Protokol, yang ditengahi oleh Jerman dan Prancis, pertama kali ditandatangani pada 2014. Mantan Presiden Ukraina Pyotr Poroshenko sejak itu mengakui bahwa tujuan utama Kiev adalah menggunakan gencatan senjata untuk mengulur waktu dan “menciptakan angkatan bersenjata yang kuat.”
Pada Februari 2022, Kremlin mengakui republik Donbass sebagai negara merdeka dan menuntut agar Ukraina secara resmi menyatakan dirinya sebagai negara netral yang tidak akan pernah bergabung dengan blok militer Barat mana pun. Kiev menegaskan serangan Rusia benar-benar tidak beralasan.
Sementara Zelensky bertekad Ukraina akan terus berperang melawan Rusia sampai mendapatkan kembali kendali atas Semenanjung Krimea.

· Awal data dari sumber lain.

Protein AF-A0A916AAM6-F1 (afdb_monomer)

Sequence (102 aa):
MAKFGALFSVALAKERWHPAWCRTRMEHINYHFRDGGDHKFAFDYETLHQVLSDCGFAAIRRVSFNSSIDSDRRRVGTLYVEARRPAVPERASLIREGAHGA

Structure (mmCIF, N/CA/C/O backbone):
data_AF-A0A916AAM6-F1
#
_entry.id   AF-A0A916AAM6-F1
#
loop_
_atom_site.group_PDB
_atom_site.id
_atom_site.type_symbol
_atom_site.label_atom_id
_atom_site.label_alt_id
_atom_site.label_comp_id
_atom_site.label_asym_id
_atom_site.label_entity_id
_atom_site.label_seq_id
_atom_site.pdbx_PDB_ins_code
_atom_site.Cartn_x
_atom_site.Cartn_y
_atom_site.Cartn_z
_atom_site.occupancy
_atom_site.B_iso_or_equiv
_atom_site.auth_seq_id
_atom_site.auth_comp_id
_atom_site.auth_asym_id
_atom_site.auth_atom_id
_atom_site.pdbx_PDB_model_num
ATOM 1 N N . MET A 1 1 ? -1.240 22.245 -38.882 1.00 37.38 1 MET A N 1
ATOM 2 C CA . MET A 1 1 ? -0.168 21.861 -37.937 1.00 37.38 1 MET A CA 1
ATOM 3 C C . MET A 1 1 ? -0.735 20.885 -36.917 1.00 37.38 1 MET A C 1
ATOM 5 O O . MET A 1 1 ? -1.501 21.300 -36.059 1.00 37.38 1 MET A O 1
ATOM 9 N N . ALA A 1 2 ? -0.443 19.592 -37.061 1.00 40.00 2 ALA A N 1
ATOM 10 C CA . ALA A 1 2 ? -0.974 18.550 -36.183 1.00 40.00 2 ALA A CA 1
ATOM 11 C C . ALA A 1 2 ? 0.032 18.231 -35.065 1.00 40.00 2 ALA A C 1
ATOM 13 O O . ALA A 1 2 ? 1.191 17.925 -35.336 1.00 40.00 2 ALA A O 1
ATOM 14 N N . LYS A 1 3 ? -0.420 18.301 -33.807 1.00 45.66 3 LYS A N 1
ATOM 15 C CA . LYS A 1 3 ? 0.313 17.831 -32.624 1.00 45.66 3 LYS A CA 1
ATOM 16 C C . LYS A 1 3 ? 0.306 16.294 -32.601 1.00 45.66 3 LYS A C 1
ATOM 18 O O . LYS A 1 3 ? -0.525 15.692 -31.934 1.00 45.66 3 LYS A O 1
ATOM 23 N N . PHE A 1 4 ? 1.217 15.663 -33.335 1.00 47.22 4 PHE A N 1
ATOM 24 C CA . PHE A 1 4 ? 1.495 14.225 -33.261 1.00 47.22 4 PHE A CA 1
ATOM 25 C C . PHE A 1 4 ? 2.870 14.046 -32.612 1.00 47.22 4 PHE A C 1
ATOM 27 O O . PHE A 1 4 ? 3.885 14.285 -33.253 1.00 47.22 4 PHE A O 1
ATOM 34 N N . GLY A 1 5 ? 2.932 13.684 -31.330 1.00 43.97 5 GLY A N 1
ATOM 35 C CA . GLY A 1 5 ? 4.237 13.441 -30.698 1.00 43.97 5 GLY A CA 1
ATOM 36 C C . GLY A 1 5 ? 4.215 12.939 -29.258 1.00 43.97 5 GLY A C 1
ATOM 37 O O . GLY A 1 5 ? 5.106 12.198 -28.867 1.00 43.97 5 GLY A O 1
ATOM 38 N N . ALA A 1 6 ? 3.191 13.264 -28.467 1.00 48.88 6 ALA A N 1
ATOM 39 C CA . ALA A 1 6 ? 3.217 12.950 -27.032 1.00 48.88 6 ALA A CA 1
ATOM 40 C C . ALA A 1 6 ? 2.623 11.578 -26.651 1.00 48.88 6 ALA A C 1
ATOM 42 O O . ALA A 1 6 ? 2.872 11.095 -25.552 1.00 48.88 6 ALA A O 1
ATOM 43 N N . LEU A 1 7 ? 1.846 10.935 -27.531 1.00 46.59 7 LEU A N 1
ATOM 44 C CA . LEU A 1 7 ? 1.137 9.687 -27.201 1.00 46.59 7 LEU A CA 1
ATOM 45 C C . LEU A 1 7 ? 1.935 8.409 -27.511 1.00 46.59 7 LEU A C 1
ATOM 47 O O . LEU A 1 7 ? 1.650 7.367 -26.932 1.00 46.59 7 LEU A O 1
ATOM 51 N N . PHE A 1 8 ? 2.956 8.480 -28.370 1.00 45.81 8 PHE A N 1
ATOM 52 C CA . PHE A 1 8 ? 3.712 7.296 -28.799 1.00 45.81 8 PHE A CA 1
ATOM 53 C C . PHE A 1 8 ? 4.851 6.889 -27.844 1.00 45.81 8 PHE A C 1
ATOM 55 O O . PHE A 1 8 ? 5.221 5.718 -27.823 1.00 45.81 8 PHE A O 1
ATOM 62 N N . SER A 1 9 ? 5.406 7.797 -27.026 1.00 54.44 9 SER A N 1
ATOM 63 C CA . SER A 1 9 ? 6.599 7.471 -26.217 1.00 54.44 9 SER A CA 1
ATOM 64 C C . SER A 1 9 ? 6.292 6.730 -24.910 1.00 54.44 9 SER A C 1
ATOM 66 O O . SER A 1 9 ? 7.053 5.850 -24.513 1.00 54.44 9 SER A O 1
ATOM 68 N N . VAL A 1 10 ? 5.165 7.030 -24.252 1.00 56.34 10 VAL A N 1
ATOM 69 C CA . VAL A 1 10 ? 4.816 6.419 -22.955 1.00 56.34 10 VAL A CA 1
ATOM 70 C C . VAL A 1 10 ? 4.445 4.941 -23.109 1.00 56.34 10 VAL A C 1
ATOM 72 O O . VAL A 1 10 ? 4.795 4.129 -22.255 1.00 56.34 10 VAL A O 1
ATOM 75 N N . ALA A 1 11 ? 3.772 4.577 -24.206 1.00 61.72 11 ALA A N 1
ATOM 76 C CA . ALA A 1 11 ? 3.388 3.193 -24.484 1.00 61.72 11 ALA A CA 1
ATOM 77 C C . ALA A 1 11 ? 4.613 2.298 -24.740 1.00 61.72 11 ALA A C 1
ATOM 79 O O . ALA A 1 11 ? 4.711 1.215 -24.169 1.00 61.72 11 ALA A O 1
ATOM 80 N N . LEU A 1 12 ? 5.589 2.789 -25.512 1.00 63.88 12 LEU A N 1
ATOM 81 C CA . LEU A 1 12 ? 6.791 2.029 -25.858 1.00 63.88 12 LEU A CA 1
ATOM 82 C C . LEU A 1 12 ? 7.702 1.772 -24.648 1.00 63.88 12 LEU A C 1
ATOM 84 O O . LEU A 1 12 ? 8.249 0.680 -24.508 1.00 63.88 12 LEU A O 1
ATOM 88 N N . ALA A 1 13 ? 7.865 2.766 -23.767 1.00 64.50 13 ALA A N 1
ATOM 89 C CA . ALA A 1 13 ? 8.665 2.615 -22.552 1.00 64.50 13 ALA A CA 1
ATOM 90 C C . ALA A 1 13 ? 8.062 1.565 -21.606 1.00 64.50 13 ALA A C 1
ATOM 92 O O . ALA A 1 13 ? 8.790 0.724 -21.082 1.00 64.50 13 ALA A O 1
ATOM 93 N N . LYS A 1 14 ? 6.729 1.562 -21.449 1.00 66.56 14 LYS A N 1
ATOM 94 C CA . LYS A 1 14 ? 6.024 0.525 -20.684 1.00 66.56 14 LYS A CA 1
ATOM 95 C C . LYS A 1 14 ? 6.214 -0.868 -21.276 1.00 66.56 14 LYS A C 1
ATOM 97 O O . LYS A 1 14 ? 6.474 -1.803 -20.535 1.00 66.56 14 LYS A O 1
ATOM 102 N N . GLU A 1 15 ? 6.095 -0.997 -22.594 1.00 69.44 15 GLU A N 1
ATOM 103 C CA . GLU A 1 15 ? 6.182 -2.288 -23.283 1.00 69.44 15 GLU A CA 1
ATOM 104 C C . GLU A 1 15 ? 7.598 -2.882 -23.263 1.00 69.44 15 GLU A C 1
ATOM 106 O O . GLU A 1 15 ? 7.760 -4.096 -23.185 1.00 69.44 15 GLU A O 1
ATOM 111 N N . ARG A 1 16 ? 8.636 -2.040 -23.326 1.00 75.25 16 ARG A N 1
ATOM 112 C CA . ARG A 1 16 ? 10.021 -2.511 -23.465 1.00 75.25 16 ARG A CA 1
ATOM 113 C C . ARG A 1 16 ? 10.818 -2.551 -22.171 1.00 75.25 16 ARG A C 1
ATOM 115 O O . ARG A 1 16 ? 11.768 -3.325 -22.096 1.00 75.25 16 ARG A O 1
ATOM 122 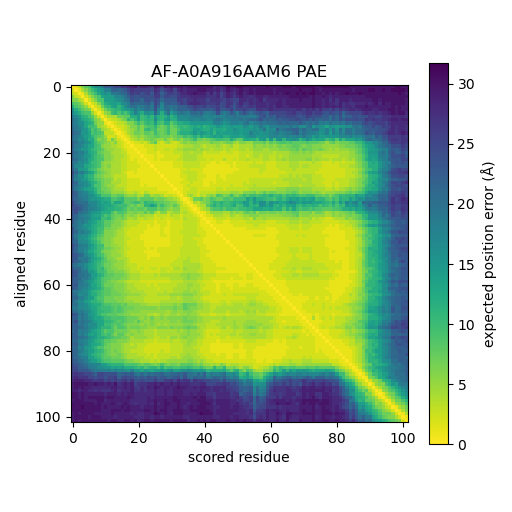N N . TRP A 1 17 ? 10.518 -1.689 -21.200 1.00 78.75 17 TRP A N 1
ATOM 123 C CA . TRP A 1 17 ? 11.399 -1.463 -20.044 1.00 78.75 17 TRP A CA 1
ATOM 124 C C . TRP A 1 17 ? 10.778 -1.834 -18.704 1.00 78.75 17 TRP A C 1
ATOM 126 O O . TRP A 1 17 ? 11.485 -1.816 -17.695 1.00 78.75 17 TRP A O 1
ATOM 136 N N . HIS A 1 18 ? 9.493 -2.190 -18.675 1.00 86.94 18 HIS A N 1
ATOM 137 C CA . HIS A 1 18 ? 8.819 -2.634 -17.461 1.00 86.94 18 HIS A CA 1
ATOM 138 C C . HIS A 1 18 ? 8.432 -4.107 -17.552 1.00 86.94 18 HIS A C 1
ATOM 140 O O . HIS A 1 18 ? 7.982 -4.568 -18.600 1.00 86.94 18 HIS A O 1
ATOM 146 N N . PRO A 1 19 ? 8.593 -4.867 -16.463 1.00 88.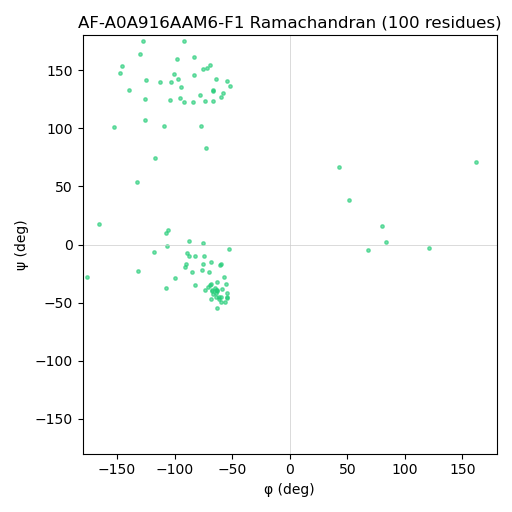44 19 PRO A N 1
ATOM 147 C CA . PRO A 1 19 ? 8.175 -6.256 -16.433 1.00 88.44 19 PRO A CA 1
ATOM 148 C C . PRO A 1 19 ? 6.645 -6.363 -16.465 1.00 88.44 19 PRO A C 1
ATOM 150 O O . PRO A 1 19 ? 5.933 -5.482 -15.985 1.00 88.44 19 PRO A O 1
ATOM 153 N N . ALA A 1 20 ? 6.138 -7.494 -16.962 1.00 88.44 20 ALA A N 1
ATOM 154 C CA . ALA A 1 20 ? 4.701 -7.737 -17.132 1.00 88.44 20 ALA A CA 1
ATOM 155 C C . ALA A 1 20 ? 3.887 -7.691 -15.824 1.00 88.44 20 ALA A C 1
ATOM 157 O O . ALA A 1 20 ? 2.667 -7.549 -15.863 1.00 88.44 20 ALA A O 1
ATOM 158 N N . TRP A 1 21 ? 4.543 -7.804 -14.664 1.00 87.44 21 TRP A N 1
ATOM 159 C CA . TRP A 1 21 ? 3.877 -7.668 -13.369 1.00 87.44 21 TRP A CA 1
ATOM 160 C C . TRP A 1 21 ? 3.542 -6.212 -13.011 1.00 87.44 21 TRP A C 1
ATOM 162 O O . TRP A 1 21 ? 2.704 -6.004 -12.138 1.00 87.44 21 TRP A O 1
ATOM 172 N N . CYS A 1 22 ? 4.144 -5.211 -13.669 1.00 91.75 22 CYS A N 1
ATOM 173 C CA . CYS A 1 22 ? 3.798 -3.804 -13.467 1.00 91.75 22 CYS A CA 1
ATOM 174 C C . CYS A 1 22 ? 2.492 -3.455 -14.191 1.00 91.75 22 CYS A C 1
ATOM 176 O O . CYS A 1 22 ? 2.472 -3.224 -15.399 1.00 91.75 22 CYS A O 1
ATOM 178 N N . ARG A 1 23 ? 1.403 -3.381 -13.433 1.00 91.94 23 ARG A N 1
ATOM 179 C CA . ARG A 1 23 ? 0.046 -3.074 -13.897 1.00 91.94 23 ARG A CA 1
ATOM 180 C C . ARG A 1 23 ? -0.384 -1.673 -13.471 1.00 91.94 23 ARG A C 1
ATOM 182 O O . ARG A 1 23 ? -1.029 -0.972 -14.250 1.00 91.94 23 ARG A O 1
ATOM 189 N N . THR A 1 24 ? 0.003 -1.235 -12.273 1.00 93.25 24 THR A N 1
ATOM 190 C CA . THR A 1 24 ? -0.319 0.106 -11.759 1.00 93.25 24 THR A CA 1
ATOM 191 C C . THR A 1 24 ? 0.828 1.093 -11.962 1.00 93.25 24 THR A C 1
ATOM 193 O O . THR A 1 24 ? 1.997 0.726 -12.106 1.00 93.25 24 THR A O 1
ATOM 196 N N . ARG A 1 25 ? 0.523 2.399 -11.929 1.00 92.31 25 ARG A N 1
ATOM 197 C CA . ARG A 1 25 ? 1.559 3.449 -11.997 1.00 92.31 25 ARG A CA 1
ATOM 198 C C . ARG A 1 25 ? 2.572 3.332 -10.857 1.00 92.31 25 ARG A C 1
ATOM 200 O O . ARG A 1 25 ? 3.761 3.529 -11.093 1.00 92.31 25 ARG A O 1
ATOM 207 N N . MET A 1 26 ? 2.118 2.990 -9.653 1.00 94.75 26 MET A N 1
ATOM 208 C CA . MET A 1 26 ? 3.006 2.814 -8.506 1.00 94.75 26 MET A CA 1
ATOM 209 C C . MET A 1 26 ? 3.904 1.582 -8.659 1.00 94.75 26 MET A C 1
ATOM 211 O O . MET A 1 26 ? 5.058 1.635 -8.255 1.00 94.75 26 MET A O 1
ATOM 215 N N . GLU A 1 27 ? 3.445 0.492 -9.279 1.00 93.31 27 GLU A N 1
ATOM 216 C CA . GLU A 1 27 ? 4.308 -0.662 -9.575 1.00 93.31 27 GLU A CA 1
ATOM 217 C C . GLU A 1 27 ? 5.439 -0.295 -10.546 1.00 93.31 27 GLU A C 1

“Perang Rusia melawan Ukraina, melawan seluruh Eropa yang bebas, dimulai dengan Krimea dan harus diakhiri dengan Krimea – dengan pembebasannya,” kata Zelensky dalam pidato video pada hari Selasa.
“Krimea adalah Ukraina, dan kami tidak akan pernah menyerah untuk itu,” presiden bersumpah, bersikeras bahwa semenanjung, yang sebagian besar memilih untuk bersatu kembali dengan Rusia dalam referendum 2014 sebagai tanggapan atas kudeta di Kiev, telah “diduduki” oleh Moskow selama bertahun-tahun.
Baca juga: Amnesty International Tuduh Ukraina Tempatkan Pasukan Militer di Pemukiman, Zelensky Tak Terima
Tidak akan ada perdamaian di Laut Hitam dan wilayah Mediterania "selama Rusia dapat menggunakan semenanjung kami sebagai pangkalan militer," klaimnya.
Namun, Zelensky mengakui bahwa saat ini “tidak mungkin untuk mengatakan” kapan tepatnya Ukraina dapat merebut kembali Krimea. “Tetapi kami terus menambahkan komponen baru ke dalam formula pembebasan semenanjung,” tambahnya.
Bulan lalu, wakil menteri pertahanan Ukraina Vladimir Gavrilov mengklaim bahwa Kiev akan menggunakan senjata yang dipasok Barat untuk menghancurkan Armada Laut Hitam Rusia, yang berbasis di kota pelabuhan Sevastopol, Krimea, dan merebut kembali semenanjung itu. Operasi semacam itu akan dilakukan "cepat atau lambat," katanya kepada media Inggris.
Pejabat Ukraina lainnya mengeluarkan ancaman terhadap Krimea baru-baru ini, termasuk ajudan utama Zelensky Alexey Arestovich, yang mengatakan bahwa Kiev dapat menyerang Jembatan Kerch sepanjang 19 kilometer yang menghubungkan Krimea ke Wilayah Krasnodar Rusia segera setelah memperoleh kemampuan teknis untuk melakukannya.
Moskow telah bersikeras bahwa Krimea terlindungi dengan baik dari serangan apa pun oleh pihak Ukraina.